WORK REQUIRED ▸
Start at the line below containing "ATOM 3 C C ." and stop at the line containing "ATOM 26 N N". Repeat every line of that stretch exactly, and nothing outside it.

Stored items
»»
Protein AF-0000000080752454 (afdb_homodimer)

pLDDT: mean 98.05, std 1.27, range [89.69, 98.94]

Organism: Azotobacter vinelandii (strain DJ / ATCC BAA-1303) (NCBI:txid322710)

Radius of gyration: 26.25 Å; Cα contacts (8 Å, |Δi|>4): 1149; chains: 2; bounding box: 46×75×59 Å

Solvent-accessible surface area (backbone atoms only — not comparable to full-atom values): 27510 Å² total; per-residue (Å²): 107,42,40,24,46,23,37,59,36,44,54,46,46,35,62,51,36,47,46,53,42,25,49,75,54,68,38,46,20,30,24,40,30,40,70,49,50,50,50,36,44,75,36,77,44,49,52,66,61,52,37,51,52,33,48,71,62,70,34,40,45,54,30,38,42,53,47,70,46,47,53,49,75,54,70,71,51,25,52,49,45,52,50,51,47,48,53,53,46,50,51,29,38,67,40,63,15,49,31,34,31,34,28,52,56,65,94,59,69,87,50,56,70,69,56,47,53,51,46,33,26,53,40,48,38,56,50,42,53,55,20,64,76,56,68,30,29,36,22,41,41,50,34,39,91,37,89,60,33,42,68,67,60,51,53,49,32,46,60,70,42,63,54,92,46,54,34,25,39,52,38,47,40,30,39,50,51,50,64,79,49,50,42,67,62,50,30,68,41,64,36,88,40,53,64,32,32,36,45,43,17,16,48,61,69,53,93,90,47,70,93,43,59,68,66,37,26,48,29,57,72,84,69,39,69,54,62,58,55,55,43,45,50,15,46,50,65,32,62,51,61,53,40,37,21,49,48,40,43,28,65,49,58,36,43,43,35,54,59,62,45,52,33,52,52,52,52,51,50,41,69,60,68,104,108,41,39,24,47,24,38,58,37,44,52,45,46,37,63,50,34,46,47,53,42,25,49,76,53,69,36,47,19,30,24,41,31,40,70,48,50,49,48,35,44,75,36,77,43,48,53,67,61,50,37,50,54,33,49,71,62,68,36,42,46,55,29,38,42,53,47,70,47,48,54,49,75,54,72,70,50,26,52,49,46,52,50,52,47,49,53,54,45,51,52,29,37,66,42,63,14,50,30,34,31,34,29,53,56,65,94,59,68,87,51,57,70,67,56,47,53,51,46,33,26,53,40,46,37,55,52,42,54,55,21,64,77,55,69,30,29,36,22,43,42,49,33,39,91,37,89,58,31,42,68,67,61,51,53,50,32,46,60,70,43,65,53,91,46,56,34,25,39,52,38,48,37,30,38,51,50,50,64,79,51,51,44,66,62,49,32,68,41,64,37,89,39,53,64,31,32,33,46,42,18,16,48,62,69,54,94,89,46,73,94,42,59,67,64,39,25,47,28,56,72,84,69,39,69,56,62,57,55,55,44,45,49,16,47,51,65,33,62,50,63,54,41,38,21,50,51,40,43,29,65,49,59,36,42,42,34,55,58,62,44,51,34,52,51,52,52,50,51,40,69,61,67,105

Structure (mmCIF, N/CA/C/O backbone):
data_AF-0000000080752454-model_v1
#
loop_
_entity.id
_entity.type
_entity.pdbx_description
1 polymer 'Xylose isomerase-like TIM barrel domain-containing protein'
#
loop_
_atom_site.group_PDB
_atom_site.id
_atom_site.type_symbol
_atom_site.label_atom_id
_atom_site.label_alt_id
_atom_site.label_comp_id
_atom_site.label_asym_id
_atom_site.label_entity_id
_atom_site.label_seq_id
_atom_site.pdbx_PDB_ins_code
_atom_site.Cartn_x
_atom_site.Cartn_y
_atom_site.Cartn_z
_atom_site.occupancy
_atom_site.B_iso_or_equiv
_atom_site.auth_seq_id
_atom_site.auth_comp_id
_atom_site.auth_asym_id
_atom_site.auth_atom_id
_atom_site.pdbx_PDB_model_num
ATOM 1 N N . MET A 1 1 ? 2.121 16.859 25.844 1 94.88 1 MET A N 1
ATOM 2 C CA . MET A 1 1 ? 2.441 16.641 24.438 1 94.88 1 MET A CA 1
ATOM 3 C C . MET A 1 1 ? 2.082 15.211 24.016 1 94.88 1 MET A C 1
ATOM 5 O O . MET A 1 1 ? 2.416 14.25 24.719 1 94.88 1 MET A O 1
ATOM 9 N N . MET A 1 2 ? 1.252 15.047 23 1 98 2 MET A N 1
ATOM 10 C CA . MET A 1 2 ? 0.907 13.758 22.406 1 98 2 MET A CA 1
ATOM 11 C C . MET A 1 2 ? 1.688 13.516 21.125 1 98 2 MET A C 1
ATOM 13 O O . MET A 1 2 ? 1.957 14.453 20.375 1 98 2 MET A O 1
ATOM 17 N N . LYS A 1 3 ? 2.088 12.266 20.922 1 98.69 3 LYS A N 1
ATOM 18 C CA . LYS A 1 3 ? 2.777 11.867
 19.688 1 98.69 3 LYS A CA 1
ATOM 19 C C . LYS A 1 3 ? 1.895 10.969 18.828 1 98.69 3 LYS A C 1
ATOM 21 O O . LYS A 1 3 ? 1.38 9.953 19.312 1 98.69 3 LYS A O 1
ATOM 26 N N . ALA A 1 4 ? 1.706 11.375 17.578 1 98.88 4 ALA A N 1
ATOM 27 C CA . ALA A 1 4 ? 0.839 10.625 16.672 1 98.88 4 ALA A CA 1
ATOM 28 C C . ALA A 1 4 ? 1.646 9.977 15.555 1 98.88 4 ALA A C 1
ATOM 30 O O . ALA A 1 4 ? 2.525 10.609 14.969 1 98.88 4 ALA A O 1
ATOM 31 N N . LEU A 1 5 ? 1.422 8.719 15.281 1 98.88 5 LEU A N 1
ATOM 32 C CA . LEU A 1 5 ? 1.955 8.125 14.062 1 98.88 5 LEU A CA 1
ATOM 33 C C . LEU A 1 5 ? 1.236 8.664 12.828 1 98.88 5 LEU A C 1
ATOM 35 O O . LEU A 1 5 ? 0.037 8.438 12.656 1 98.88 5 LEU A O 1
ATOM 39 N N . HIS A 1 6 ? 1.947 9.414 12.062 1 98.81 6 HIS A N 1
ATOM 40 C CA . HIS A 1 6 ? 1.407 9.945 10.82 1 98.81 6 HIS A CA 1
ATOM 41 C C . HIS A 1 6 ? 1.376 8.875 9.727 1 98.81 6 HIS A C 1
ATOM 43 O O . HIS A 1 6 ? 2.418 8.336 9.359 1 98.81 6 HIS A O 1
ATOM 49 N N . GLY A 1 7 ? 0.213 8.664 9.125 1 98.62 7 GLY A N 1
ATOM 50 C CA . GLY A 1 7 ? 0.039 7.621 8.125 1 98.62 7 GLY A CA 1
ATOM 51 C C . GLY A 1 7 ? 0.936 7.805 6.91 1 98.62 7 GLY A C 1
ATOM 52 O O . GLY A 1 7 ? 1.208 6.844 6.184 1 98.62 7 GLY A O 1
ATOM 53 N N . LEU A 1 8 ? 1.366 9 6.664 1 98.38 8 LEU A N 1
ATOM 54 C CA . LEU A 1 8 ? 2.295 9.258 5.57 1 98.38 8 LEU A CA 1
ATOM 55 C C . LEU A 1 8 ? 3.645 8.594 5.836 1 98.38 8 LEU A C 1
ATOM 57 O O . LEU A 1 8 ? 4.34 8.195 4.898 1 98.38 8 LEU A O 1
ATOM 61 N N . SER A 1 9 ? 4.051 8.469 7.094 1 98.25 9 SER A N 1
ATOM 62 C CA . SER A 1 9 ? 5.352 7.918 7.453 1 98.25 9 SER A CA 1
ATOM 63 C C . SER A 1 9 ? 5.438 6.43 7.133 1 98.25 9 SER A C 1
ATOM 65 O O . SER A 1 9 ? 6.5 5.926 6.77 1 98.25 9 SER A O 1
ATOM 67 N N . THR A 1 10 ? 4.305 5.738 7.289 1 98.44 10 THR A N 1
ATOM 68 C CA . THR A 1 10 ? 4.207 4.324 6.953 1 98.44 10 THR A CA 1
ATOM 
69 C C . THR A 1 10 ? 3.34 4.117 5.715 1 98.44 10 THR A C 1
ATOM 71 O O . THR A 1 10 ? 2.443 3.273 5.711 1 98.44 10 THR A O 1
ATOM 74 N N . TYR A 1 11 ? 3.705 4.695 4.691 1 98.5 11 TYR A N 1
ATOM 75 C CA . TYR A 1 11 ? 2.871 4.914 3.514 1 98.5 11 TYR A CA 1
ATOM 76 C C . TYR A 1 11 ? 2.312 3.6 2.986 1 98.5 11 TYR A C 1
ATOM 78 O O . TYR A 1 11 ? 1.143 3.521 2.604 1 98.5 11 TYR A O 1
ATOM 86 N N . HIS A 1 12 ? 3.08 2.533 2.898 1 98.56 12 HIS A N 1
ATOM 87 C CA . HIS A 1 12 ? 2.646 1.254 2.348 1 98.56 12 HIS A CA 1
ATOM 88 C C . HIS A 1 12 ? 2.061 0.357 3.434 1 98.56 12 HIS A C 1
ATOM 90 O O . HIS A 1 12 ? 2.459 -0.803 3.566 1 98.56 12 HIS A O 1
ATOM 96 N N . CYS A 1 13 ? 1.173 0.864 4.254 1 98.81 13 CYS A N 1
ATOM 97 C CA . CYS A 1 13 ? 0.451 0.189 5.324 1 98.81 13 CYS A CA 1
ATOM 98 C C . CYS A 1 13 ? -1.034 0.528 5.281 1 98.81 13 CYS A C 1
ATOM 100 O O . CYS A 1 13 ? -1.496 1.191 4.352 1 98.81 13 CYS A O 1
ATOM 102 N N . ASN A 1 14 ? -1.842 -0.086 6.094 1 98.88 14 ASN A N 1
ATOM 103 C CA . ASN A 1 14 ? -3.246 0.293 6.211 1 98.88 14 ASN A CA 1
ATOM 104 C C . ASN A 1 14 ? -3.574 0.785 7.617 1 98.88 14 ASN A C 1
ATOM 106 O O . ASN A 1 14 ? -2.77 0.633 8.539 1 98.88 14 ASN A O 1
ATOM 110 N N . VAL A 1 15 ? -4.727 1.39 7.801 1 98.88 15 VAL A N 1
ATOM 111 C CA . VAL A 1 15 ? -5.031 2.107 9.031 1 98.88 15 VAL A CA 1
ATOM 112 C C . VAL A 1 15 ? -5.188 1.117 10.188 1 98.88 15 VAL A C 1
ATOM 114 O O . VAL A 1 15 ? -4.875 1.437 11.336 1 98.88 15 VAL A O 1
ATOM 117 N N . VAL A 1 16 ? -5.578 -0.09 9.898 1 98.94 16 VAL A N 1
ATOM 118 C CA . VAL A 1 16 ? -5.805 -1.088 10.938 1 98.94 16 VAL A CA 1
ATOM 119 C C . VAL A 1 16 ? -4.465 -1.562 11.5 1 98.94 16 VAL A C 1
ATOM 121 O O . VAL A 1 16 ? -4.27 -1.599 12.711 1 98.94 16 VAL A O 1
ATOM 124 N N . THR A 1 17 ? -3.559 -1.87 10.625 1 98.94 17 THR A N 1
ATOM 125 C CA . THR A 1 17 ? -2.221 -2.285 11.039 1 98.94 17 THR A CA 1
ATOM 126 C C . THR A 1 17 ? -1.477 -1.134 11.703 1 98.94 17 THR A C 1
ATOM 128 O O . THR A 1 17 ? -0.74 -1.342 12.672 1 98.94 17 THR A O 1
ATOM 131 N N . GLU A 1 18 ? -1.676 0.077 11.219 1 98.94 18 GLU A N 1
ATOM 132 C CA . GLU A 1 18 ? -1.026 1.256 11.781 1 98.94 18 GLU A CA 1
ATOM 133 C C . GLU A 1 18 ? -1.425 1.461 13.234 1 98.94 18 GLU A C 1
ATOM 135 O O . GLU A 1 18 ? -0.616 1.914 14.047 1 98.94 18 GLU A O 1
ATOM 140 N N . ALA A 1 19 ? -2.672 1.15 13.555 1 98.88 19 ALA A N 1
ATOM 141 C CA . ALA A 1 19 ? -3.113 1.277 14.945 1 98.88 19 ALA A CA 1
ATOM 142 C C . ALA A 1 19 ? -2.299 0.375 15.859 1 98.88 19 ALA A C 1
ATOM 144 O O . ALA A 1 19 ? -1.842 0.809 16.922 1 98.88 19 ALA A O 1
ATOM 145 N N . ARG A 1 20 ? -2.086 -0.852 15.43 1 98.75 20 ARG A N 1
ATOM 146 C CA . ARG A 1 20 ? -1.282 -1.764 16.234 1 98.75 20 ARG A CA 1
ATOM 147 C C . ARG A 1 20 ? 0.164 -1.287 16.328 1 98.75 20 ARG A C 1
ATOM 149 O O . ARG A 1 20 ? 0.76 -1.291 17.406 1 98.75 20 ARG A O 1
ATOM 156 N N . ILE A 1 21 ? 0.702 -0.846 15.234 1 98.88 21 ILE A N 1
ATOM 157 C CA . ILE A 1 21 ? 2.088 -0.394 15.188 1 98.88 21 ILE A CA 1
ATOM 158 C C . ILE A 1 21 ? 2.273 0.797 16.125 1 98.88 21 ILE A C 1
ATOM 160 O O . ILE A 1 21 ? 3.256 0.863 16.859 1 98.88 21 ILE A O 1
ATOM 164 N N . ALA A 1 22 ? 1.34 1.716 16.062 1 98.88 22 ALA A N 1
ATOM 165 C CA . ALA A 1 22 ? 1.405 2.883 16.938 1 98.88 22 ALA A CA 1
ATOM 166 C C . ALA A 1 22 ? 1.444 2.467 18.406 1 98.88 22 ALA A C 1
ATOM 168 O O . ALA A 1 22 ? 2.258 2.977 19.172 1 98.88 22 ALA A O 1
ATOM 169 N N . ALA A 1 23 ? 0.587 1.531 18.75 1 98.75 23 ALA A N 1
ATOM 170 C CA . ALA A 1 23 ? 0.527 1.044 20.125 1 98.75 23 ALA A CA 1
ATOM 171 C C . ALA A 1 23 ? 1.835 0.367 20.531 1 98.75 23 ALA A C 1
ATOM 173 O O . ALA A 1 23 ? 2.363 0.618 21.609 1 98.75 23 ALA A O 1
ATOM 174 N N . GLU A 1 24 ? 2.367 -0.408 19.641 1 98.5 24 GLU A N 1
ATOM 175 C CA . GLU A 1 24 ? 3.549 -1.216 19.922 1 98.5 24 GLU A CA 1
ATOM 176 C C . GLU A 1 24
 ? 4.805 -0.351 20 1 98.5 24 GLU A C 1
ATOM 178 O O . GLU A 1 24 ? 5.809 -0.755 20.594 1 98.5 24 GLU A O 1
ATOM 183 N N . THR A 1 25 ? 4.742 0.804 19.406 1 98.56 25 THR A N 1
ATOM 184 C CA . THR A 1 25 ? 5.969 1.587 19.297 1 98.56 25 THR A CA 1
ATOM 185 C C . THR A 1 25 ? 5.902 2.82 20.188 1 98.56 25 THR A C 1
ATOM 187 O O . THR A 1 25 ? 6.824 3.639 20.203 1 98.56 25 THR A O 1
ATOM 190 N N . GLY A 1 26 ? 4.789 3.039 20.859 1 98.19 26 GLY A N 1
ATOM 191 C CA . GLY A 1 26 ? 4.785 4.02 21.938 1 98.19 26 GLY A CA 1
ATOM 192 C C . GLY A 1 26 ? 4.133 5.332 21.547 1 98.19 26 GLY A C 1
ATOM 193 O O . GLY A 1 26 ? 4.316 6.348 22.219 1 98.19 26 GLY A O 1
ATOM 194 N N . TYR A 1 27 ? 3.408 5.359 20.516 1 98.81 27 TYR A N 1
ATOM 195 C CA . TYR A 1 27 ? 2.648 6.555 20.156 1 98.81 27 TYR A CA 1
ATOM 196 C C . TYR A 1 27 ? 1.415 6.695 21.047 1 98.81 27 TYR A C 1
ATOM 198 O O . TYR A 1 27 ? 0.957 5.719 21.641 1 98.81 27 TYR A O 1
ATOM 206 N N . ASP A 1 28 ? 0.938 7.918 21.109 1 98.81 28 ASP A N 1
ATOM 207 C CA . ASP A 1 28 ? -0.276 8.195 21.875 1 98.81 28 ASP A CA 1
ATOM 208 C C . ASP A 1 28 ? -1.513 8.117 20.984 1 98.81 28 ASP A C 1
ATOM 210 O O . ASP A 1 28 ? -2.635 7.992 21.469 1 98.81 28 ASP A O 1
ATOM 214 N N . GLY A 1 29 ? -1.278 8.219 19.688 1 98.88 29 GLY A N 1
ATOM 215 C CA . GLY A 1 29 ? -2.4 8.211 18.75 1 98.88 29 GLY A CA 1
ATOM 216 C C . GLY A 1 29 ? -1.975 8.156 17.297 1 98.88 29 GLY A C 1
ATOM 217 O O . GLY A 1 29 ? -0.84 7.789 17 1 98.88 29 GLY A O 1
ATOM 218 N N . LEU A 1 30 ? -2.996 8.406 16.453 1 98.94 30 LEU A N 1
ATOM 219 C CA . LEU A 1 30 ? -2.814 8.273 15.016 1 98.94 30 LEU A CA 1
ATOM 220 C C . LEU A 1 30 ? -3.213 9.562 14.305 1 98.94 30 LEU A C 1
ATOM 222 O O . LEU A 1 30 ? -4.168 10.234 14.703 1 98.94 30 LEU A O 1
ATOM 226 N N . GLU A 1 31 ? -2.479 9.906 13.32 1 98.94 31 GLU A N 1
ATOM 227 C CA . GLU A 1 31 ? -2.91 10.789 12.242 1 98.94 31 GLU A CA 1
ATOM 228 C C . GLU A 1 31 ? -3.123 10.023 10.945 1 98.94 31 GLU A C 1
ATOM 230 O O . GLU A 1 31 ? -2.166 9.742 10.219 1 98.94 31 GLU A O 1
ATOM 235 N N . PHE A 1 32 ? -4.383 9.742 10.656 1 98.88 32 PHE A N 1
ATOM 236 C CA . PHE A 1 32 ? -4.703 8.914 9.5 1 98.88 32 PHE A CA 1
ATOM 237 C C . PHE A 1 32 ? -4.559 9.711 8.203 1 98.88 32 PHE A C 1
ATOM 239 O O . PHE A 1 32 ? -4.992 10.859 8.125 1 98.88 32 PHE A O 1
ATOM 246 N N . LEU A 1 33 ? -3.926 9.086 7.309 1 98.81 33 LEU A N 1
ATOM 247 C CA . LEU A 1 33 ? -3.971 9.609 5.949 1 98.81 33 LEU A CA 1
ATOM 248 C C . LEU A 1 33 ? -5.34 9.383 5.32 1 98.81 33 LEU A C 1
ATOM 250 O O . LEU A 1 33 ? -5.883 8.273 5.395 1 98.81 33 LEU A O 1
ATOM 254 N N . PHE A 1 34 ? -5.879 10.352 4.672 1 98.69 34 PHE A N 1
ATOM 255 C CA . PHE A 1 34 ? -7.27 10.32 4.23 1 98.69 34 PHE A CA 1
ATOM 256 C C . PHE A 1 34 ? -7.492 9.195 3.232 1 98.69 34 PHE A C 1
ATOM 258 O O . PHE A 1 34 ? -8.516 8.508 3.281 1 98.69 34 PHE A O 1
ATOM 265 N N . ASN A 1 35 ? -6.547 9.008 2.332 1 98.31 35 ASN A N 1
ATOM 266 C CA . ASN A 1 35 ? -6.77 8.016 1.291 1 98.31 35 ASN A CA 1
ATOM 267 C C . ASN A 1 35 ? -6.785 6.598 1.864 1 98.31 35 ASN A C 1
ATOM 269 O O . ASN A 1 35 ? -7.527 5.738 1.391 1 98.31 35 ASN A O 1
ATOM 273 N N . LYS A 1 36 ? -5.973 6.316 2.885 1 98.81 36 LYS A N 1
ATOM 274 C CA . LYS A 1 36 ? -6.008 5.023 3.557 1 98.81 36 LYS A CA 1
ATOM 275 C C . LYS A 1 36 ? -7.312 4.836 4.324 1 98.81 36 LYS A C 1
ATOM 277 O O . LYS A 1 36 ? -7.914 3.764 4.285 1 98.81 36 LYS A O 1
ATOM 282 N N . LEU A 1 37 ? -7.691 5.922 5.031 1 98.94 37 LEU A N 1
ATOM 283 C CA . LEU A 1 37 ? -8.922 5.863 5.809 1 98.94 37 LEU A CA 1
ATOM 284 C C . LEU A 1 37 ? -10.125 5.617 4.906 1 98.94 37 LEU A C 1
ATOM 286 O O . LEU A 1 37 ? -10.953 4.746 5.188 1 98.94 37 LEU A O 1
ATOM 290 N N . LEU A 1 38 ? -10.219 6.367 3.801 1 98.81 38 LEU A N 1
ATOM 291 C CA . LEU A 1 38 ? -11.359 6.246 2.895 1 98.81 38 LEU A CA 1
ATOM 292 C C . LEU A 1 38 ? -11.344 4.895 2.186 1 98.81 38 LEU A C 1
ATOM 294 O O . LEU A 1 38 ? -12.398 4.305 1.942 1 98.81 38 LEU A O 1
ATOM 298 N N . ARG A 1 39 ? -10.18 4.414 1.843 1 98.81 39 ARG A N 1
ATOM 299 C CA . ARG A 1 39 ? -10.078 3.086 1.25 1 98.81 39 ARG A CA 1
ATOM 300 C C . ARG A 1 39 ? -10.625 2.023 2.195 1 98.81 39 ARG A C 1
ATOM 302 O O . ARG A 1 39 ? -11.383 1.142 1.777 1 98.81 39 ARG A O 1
««
REPLY TO THE TASK ▸
ATOM 3 C C . MET A 1 1 ? 2.082 15.211 24.016 1 94.88 1 MET A C 1
ATOM 5 O O . MET A 1 1 ? 2.416 14.25 24.719 1 94.88 1 MET A O 1
ATOM 9 N N . MET A 1 2 ? 1.252 15.047 23 1 98 2 MET A N 1
ATOM 10 C CA . MET A 1 2 ? 0.907 13.758 22.406 1 98 2 MET A CA 1
ATOM 11 C C . MET A 1 2 ? 1.688 13.516 21.125 1 98 2 MET A C 1
ATOM 13 O O . MET A 1 2 ? 1.957 14.453 20.375 1 98 2 MET A O 1
ATOM 17 N N . LYS A 1 3 ? 2.088 12.266 20.922 1 98.69 3 LYS A N 1
ATOM 18 C CA . LYS A 1 3 ? 2.777 11.867
 19.688 1 98.69 3 LYS A CA 1
ATOM 19 C C . LYS A 1 3 ? 1.895 10.969 18.828 1 98.69 3 LYS A C 1
ATOM 21 O O . LYS A 1 3 ? 1.38 9.953 19.312 1 98.69 3 LYS A O 1
ATOM 26 N N . ALA A 1 4 ? 1.706 11.375 17.578 1 98.88 4 ALA A N 1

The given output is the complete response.